Fantasy Worlds

It’s easy to set your game in a fantasy world, and much harder to get by in a sci-fi realm. Using the real world falls somewhere in between.

The reason for this is the shared understanding of the faux-medieval culture to most people likely to be playing your game. Everyone understands knights, dragons, merchants and maidens. Using these cultural shorthands save a lot of explaining, allowing you to focus on the differences that are important to your game, whilst being able to farm out some concepts to a shared understanding.

It’s a lot harder in a science fiction setting as there’s no shared understanding, especially if you are creating your own future. The world building has to be much more in depth, you have to make choices over what you are aiming for, whether it’s Blade Runner, Star Trek, Firefly or something completely different, you have to make your world choices, and make sure people understand them.

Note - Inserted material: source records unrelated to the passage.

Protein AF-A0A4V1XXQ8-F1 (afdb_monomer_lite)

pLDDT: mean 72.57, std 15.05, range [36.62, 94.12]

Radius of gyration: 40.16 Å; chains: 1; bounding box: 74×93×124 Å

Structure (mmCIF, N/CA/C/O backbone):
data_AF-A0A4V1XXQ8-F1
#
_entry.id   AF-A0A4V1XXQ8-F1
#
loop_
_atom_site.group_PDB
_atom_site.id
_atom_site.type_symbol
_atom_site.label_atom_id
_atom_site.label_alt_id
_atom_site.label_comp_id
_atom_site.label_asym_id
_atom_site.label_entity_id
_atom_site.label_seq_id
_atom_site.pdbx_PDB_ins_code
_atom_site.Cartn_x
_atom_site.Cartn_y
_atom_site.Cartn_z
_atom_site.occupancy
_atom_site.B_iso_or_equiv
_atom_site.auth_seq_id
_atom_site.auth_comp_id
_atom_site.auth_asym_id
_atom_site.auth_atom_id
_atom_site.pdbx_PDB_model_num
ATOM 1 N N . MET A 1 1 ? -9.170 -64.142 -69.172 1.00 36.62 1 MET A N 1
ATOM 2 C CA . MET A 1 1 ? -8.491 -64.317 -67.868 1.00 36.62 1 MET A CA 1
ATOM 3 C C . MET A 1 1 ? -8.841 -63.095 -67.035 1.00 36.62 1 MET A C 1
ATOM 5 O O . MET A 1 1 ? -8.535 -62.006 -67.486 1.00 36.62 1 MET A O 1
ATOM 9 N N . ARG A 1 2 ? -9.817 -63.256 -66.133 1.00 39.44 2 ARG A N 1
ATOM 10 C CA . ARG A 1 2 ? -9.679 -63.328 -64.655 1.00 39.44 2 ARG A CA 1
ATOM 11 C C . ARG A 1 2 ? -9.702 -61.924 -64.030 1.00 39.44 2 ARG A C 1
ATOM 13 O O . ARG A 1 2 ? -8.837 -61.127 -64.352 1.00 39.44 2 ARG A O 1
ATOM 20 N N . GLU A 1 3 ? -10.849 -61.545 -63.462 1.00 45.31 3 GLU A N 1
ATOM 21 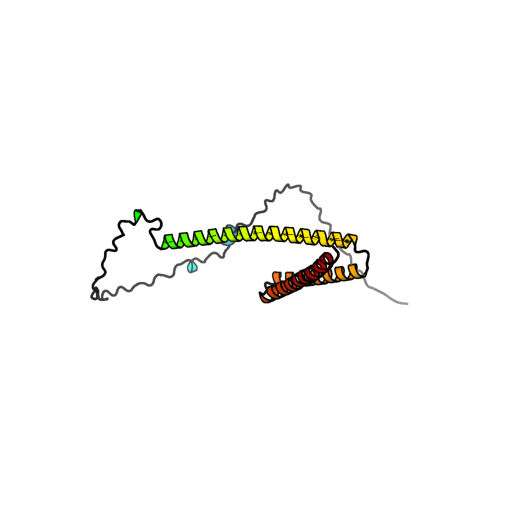C CA . GLU A 1 3 ? -11.178 -61.528 -62.008 1.00 45.31 3 GLU A CA 1
ATOM 22 C C . GLU A 1 3 ? -10.776 -60.180 -61.390 1.00 45.31 3 GLU A C 1
ATOM 24 O O . GLU A 1 3 ? -9.638 -59.751 -61.512 1.00 45.31 3 GLU A O 1
ATOM 29 N N . ASP A 1 4 ? -11.766 -59.343 -61.080 1.00 45.69 4 ASP A N 1
ATOM 30 C CA . ASP A 1 4 ? -12.415 -59.172 -59.763 1.00 45.69 4 ASP A CA 1
ATOM 31 C C . ASP A 1 4 ? -11.712 -58.078 -58.953 1.00 45.69 4 ASP A C 1
ATOM 33 O O . ASP A 1 4 ? -10.534 -58.180 -58.641 1.00 45.69 4 ASP A O 1
ATOM 37 N N . THR A 1 5 ? -12.446 -57.013 -58.636 1.00 53.91 5 THR A N 1
ATOM 38 C CA . THR A 1 5 ? -12.383 -56.396 -57.305 1.00 53.91 5 THR A CA 1
ATOM 39 C C . THR A 1 5 ? -13.714 -55.707 -57.019 1.00 53.91 5 THR A C 1
ATOM 41 O O . THR A 1 5 ? -13.942 -54.527 -57.278 1.00 53.91 5 THR A O 1
ATOM 44 N N . SER A 1 6 ? -14.615 -56.515 -56.472 1.00 46.81 6 SER A N 1
ATOM 45 C CA . SER A 1 6 ? -15.525 -56.136 -55.398 1.00 46.81 6 SER A CA 1
ATOM 46 C C . SER A 1 6 ? -14.893 -55.143 -54.406 1.00 46.81 6 SER A C 1
ATOM 48 O O . SER A 1 6 ? -13.757 -55.326 -53.964 1.00 46.81 6 SER A O 1
ATOM 50 N N . GLY A 1 7 ? -15.659 -54.126 -54.003 1.00 49.22 7 GLY A N 1
ATOM 51 C CA . GLY A 1 7 ? -15.403 -53.386 -52.768 1.00 49.22 7 GLY A CA 1
ATOM 52 C C . GLY A 1 7 ? -15.521 -51.870 -52.889 1.00 49.22 7 GLY A C 1
ATOM 53 O O . GLY A 1 7 ? -14.590 -51.214 -53.346 1.00 49.22 7 GLY A O 1
ATOM 54 N N . ARG A 1 8 ? -16.627 -51.348 -52.338 1.00 48.28 8 ARG A N 1
ATOM 55 C CA . ARG A 1 8 ? -16.916 -49.961 -51.894 1.00 48.28 8 ARG A CA 1
ATOM 56 C C . ARG A 1 8 ? -18.132 -49.325 -52.561 1.00 48.28 8 ARG A C 1
ATOM 58 O O . ARG A 1 8 ? -18.068 -48.258 -53.160 1.00 48.28 8 ARG A O 1
ATOM 65 N N . GLN A 1 9 ? -19.273 -49.973 -52.368 1.00 51.50 9 GLN A N 1
ATOM 66 C CA . GLN A 1 9 ? -20.453 -49.224 -51.941 1.00 51.50 9 GLN A CA 1
ATOM 67 C C . GLN A 1 9 ? -20.283 -48.975 -50.427 1.00 51.50 9 GLN A C 1
ATOM 69 O O . GLN A 1 9 ? -19.532 -49.717 -49.799 1.00 51.50 9 GLN A O 1
ATOM 74 N N . ASP A 1 10 ? -20.902 -47.922 -49.886 1.00 54.69 10 ASP A N 1
ATOM 75 C CA . ASP A 1 10 ? -20.886 -47.489 -48.468 1.00 54.69 10 ASP A CA 1
ATOM 76 C C . ASP A 1 10 ? -19.946 -46.309 -48.145 1.00 54.69 10 ASP A C 1
ATOM 78 O O . ASP A 1 10 ? -18.904 -46.467 -47.517 1.00 54.69 10 ASP A O 1
ATOM 82 N N . LEU A 1 11 ? -20.342 -45.092 -48.545 1.00 54.28 11 LEU A N 1
ATOM 83 C CA . LEU A 1 11 ? -20.169 -43.861 -47.744 1.00 54.28 11 LEU A CA 1
ATOM 84 C C . LEU A 1 11 ? -20.925 -42.698 -48.404 1.00 54.28 11 LEU A C 1
ATOM 86 O O . LEU A 1 11 ? -20.365 -41.725 -48.905 1.00 54.28 11 LEU A O 1
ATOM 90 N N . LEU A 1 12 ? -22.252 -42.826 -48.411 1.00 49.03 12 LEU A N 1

Picking the middle ground of the ‘real world’ throws up a few more difficulties, you have probably got a shared understanding of some facets, but by no means all. The real problem can lie in the need for correctness that some of your players may exhibit when presented with a real world scenario. In a fantasy world, you get to decide how fast a dragon flies. In the real world you’d better get the airspeed of a 747 right, or have a good reason for the abstraction, or you’ll be defending yourself from nitpickers forever.

Pick your game setting carefully, make use of fantasy settings to give you a shorthand, but don’t force this, and don’t let yourself become lazy. Pick what works for the game you want to create, and be prepared for the work you need to do to make it real.